Solid Earnings Season Spelled Out

Earnings Season by the Letters

E - Energy

A - America

R - Revenue

N - Negative Revisions

I - Industrials

N - Noise

G - Growth

S - Slowdown Overseas

The market’s focus was clearly on the midterm elections last week (November 3 – 7) with the Republicans taking control of the Senate — as expected — and adding to their majority in the House. While the certainty provided by an election outcome has been positive for the stock market over time (as we wrote in our September 2, 2014, Weekly Market Commentary: “Midterms May Mean More Gains for Stocks”), our still positive stock market outlook is based much more on fundamentals. It does not get more fundamental than earnings, so this week we provide a wrap-up of third quarter earnings season.

Earnings Season by the Letters

If you have young children, spelling is always on your mind. In that spirit, this quarter we present our earnings recap using E-A-R-N-I-N-G-S as an acronym. In the interest of time, we have chosen not to do the A-B-Cs of earnings season and comment on 26 topics. Truth be told, we were scared off by the letter X.



E – Energy. The elections do not impact earnings enough in the near term to be worth a letter. Instead, energy is the choice, after the sector suffered the biggest reduction to current quarter estimates (Q4 2014) among the 10 equity sectors.
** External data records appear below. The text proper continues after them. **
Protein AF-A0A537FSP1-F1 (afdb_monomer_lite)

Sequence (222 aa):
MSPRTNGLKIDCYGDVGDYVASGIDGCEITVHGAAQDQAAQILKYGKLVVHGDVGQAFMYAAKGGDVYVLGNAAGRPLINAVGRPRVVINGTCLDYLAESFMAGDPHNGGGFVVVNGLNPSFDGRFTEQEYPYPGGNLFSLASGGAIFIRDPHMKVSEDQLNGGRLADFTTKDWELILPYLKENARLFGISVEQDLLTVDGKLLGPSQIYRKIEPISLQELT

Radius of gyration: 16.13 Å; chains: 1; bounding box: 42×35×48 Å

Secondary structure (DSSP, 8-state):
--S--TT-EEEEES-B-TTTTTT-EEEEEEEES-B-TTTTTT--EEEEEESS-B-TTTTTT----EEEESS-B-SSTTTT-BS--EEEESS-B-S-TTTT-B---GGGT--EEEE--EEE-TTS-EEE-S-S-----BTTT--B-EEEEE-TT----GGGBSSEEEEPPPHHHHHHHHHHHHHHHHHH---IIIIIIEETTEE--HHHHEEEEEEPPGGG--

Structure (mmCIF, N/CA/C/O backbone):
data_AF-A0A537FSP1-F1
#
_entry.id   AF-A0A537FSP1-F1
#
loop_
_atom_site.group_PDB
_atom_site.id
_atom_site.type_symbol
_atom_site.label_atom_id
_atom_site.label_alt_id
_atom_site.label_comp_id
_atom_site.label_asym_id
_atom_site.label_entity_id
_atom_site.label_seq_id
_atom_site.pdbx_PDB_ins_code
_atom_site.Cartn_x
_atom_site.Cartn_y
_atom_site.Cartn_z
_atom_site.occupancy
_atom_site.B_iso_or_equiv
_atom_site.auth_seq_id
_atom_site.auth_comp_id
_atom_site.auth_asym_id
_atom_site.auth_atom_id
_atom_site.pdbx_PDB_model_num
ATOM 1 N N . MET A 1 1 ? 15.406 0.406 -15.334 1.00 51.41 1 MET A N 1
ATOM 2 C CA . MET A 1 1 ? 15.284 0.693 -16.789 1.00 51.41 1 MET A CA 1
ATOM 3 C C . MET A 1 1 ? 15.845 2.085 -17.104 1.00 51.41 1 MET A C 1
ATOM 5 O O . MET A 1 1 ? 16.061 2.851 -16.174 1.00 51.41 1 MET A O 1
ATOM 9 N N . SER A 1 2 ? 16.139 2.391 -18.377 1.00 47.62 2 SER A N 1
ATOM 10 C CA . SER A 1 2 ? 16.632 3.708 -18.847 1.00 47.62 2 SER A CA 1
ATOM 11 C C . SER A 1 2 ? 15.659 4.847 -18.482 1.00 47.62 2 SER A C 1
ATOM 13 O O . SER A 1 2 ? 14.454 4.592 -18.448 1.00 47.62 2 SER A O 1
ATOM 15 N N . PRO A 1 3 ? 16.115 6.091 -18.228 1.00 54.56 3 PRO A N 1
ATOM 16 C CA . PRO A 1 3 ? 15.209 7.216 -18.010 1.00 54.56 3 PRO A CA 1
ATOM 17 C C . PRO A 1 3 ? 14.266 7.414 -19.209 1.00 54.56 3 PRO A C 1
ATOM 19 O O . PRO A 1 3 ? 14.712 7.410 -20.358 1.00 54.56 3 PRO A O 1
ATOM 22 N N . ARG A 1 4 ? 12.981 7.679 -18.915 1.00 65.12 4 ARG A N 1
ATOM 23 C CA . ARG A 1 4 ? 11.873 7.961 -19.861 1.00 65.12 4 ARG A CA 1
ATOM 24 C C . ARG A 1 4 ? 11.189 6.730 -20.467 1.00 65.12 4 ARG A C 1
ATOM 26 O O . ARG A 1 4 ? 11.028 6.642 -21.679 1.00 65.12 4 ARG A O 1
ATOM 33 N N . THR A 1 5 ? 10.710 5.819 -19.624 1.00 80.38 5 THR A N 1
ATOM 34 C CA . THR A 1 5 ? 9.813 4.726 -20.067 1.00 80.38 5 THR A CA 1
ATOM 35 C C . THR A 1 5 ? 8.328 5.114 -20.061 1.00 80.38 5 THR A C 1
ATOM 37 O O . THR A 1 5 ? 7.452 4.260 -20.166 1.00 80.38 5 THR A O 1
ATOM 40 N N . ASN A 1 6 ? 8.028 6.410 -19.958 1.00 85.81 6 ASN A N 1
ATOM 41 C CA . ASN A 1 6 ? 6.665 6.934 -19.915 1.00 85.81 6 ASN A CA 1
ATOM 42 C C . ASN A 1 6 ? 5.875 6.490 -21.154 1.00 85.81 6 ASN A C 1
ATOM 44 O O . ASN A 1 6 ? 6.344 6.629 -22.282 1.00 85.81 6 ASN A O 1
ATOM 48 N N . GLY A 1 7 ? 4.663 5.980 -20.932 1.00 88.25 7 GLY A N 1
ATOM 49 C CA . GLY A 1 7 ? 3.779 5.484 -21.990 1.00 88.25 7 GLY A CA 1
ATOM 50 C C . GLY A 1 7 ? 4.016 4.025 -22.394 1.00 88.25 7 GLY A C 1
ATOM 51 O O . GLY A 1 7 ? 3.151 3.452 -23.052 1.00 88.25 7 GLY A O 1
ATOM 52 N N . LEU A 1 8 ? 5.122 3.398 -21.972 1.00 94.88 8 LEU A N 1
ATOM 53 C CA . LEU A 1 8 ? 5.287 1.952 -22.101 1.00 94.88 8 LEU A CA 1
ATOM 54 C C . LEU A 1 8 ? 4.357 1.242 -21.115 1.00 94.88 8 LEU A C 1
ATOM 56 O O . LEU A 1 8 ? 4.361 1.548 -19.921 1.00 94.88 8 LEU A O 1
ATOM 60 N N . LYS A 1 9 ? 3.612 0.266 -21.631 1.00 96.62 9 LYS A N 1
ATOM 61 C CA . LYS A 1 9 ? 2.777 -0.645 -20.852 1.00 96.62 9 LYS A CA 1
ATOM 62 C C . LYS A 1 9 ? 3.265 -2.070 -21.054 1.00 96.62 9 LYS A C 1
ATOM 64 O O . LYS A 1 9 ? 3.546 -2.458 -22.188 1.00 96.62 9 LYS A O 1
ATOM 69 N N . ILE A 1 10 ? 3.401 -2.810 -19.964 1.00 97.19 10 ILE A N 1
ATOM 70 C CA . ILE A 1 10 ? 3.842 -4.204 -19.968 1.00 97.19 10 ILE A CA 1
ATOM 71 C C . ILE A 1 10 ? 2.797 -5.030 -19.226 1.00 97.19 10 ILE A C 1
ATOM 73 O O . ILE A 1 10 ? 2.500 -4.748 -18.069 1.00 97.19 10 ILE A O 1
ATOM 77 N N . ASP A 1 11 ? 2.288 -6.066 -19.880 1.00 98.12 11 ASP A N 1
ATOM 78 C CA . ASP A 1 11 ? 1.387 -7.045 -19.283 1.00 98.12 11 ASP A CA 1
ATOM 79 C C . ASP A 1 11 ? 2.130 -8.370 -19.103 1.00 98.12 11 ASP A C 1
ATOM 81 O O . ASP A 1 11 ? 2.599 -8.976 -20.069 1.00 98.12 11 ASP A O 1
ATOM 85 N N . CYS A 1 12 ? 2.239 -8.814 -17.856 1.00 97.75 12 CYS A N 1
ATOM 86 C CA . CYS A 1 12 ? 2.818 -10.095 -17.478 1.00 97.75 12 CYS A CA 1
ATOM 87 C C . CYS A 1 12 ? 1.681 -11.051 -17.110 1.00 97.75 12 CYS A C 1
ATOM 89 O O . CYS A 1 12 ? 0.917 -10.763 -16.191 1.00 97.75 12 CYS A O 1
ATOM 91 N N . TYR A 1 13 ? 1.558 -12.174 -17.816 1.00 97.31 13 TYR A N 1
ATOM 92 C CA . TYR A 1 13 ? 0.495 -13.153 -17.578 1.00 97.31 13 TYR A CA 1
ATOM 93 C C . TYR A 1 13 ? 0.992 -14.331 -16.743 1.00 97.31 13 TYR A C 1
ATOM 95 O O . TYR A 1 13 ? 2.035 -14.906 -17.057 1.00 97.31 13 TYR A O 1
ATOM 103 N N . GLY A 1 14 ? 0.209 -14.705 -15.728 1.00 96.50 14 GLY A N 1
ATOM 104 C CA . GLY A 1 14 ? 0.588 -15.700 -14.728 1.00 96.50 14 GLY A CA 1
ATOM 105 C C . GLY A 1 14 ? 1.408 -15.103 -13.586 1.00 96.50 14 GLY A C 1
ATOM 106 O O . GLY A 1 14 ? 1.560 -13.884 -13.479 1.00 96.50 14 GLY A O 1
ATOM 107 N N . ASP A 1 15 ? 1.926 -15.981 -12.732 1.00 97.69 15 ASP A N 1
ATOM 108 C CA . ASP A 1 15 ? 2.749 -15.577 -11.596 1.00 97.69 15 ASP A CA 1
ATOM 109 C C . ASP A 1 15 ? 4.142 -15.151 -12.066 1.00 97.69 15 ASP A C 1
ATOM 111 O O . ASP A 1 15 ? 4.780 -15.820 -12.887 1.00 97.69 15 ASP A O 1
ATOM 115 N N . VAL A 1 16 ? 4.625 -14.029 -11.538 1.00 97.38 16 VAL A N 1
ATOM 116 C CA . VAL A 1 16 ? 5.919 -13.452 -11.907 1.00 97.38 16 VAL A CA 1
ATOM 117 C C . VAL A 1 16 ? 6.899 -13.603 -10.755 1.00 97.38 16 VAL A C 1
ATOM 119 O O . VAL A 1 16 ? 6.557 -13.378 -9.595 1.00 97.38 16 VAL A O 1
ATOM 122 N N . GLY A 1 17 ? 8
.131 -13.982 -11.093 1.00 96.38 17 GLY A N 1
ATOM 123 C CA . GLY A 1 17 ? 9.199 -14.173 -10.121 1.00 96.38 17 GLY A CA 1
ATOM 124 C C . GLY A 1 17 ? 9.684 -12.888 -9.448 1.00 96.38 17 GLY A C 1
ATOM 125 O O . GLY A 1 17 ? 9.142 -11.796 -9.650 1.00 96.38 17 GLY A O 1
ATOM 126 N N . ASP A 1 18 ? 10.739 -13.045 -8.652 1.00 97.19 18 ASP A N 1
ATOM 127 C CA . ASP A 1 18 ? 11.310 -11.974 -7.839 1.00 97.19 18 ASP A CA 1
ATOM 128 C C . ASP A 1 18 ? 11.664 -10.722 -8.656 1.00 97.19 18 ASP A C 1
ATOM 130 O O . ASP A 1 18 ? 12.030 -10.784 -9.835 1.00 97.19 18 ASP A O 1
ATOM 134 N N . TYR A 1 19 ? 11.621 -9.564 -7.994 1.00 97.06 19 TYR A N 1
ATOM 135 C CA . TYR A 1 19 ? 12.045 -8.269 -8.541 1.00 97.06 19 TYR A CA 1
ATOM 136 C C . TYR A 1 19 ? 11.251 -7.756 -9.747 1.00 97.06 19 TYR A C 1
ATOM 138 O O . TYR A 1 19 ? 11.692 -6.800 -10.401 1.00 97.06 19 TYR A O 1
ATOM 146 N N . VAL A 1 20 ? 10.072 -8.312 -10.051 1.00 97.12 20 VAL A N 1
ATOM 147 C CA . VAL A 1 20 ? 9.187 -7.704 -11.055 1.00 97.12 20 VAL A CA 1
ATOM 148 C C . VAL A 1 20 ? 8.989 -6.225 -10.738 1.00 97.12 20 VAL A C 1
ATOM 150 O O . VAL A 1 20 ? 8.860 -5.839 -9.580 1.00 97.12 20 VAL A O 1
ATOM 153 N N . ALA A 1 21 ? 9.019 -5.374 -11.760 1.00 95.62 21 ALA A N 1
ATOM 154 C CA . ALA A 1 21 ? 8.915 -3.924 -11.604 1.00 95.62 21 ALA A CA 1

But in perhaps the biggest surprise this earnings season, the energy sector generated a solid upside surprise to third quarter earnings relative to expectations, as of October 1, 2014 [Figure 1], and matched the earnings growth rate of the S&P 500 at 10% on strong performance for refiners that have benefited from lower cost oil [Figure 2].
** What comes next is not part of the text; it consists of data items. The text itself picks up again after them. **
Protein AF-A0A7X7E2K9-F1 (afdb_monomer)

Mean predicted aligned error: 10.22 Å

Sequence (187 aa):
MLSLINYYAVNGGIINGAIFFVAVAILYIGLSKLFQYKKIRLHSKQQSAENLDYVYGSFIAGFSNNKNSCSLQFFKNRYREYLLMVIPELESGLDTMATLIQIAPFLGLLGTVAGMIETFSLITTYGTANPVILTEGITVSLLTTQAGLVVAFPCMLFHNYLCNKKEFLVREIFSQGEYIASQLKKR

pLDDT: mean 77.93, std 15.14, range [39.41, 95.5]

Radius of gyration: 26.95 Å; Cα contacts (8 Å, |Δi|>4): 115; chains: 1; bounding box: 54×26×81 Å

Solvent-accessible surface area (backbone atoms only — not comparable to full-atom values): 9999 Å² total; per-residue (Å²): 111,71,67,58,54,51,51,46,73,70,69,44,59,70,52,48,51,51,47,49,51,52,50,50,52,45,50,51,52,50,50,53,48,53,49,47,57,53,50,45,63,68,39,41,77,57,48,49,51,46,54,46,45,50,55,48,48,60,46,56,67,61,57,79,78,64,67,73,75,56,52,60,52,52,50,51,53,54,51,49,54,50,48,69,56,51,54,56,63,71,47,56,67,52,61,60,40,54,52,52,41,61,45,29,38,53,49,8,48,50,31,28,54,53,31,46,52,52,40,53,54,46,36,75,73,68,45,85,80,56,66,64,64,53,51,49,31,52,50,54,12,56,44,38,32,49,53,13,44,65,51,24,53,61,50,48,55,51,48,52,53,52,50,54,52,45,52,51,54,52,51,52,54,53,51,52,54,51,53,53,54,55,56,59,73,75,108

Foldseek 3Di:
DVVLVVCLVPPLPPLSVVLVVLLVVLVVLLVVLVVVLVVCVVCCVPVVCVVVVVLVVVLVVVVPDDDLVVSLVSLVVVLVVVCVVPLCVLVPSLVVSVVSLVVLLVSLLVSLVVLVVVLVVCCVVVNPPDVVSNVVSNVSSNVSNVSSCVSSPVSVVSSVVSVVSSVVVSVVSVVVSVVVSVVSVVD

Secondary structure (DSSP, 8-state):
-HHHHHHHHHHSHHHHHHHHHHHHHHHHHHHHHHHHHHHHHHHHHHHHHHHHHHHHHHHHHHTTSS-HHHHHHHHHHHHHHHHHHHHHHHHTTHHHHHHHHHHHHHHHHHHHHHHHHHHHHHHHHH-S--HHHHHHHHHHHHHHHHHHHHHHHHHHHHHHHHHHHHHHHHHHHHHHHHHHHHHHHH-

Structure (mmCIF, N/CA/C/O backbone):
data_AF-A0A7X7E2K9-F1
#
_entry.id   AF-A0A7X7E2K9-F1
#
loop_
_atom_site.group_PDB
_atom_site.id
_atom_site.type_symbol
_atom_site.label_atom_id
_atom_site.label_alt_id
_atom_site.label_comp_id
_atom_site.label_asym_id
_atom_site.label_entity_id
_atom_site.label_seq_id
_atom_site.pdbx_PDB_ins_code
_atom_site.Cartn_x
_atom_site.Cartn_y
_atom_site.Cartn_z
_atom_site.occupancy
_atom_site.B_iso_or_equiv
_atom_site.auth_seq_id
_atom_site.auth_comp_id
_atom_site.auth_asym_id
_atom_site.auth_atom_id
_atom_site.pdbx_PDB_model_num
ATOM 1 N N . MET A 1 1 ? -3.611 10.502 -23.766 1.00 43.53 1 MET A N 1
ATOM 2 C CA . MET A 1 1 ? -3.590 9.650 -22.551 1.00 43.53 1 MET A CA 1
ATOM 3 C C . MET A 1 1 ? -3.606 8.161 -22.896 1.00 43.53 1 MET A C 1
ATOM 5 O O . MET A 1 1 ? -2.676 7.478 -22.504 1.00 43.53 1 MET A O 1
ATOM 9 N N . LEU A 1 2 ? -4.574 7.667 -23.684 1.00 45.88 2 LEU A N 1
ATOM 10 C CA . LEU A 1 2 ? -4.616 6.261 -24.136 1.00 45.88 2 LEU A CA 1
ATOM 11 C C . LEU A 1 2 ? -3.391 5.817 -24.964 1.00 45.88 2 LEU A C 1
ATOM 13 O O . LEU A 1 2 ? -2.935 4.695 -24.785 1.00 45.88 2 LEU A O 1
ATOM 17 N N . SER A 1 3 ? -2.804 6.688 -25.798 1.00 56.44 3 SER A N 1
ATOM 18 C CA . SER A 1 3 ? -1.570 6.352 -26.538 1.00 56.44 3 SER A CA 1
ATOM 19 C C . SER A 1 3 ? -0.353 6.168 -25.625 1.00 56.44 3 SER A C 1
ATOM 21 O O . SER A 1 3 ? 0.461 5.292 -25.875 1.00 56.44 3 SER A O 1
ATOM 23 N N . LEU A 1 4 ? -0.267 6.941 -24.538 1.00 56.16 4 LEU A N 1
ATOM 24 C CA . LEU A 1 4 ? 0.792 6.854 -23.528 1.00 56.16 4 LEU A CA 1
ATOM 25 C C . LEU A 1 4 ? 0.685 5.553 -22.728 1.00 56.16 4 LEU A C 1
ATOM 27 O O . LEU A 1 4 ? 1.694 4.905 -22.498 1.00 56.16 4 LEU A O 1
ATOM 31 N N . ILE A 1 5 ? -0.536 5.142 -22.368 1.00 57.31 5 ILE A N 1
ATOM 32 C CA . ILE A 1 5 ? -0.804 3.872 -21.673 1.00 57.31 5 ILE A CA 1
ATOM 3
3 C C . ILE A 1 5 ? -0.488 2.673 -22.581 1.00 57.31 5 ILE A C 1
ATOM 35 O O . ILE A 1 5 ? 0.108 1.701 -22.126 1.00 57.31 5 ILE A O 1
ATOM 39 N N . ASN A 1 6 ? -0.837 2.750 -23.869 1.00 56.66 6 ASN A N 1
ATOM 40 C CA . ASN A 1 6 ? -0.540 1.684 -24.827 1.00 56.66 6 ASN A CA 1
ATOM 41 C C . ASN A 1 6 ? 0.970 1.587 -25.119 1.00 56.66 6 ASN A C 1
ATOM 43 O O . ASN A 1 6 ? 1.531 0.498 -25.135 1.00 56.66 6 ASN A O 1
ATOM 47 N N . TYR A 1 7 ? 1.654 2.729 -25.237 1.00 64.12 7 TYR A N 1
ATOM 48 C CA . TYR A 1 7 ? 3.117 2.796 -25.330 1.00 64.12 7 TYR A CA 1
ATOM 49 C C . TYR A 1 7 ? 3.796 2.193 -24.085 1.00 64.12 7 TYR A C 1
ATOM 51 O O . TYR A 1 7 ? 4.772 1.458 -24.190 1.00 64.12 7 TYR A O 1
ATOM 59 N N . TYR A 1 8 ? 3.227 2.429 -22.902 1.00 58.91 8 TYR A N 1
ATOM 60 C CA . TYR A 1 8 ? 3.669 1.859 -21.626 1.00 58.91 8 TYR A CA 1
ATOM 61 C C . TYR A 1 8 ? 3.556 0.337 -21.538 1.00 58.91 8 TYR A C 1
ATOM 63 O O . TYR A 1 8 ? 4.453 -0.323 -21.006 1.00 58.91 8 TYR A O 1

Corporate America has managed another E —  Europe — quite well, as we discussed in our Weekly Market Commentary, “Corporate Calm” on September 27, 2014. (Incidentally, another E  — Ebola — also has been well contained and caused only minor disruptions to travel-related businesses that have reported results).

A – America. The strength of America relative to rest of the world stood out this earnings season. While many companies highlighted the slowdown in Europe, you would be hard pressed to find a major global company that saw weakness in America. Not only did companies benefit from strength in the United States, they managed slower growth in Europe effectively and generated the typical amount of upside to third quarter earnings estimates of 3 – 4%. Corporate America’s ability to manage costs, sustain profit margins, and maintain strong balance sheets has also continued to impress, and we do not expect those conditions to change anytime soon.

R – Revenue. The third quarter is on track for another quarter of 4%-plus revenue growth despite a 2.6% decline in energy sector revenue. Revenue received support from continued steady business spending (or if you prefer, another R—reinvestment) and roughly matched nominal growth in gross domestic product (GDP), as it has tended to do historically. The resilience (another R) of earnings estimates is another positive this earnings season, which we discuss under N below.

N – Negative revisions are normal. Negative revisions to forward estimates are in-line with historical averages. Consensus forward estimates (next 12 months) for the S&P 500 have fallen only 2.5% since October 1, 2014. We consider this a positive result — should it hold for the last 60 or so S&P 500 companies left to report — because it could have been much worse due to the drags of sharply lower energy sector estimates, the strong U.S. dollar, and lackluster growth in Europe.

I – Industrials. Along with the resource sectors, which fell along with commodity prices, industrials was among the worst sector performers during the month leading up to earnings reporting season. The industrials sector has largely put any earnings doubts to rest with solid earnings growth (12%), a 4% upside surprise versus prior estimates, the best earnings beat rate among all 10 equity sectors (86%), and the second most resilient earnings estimates for the current quarter (Q4 2014). This performance is particularly impressive given the sector’s heavy exposure to Europe and falling foreign currencies. Investors have apparently been impressed, as the sector has led the rally back from the mid-October lows [Figure 3].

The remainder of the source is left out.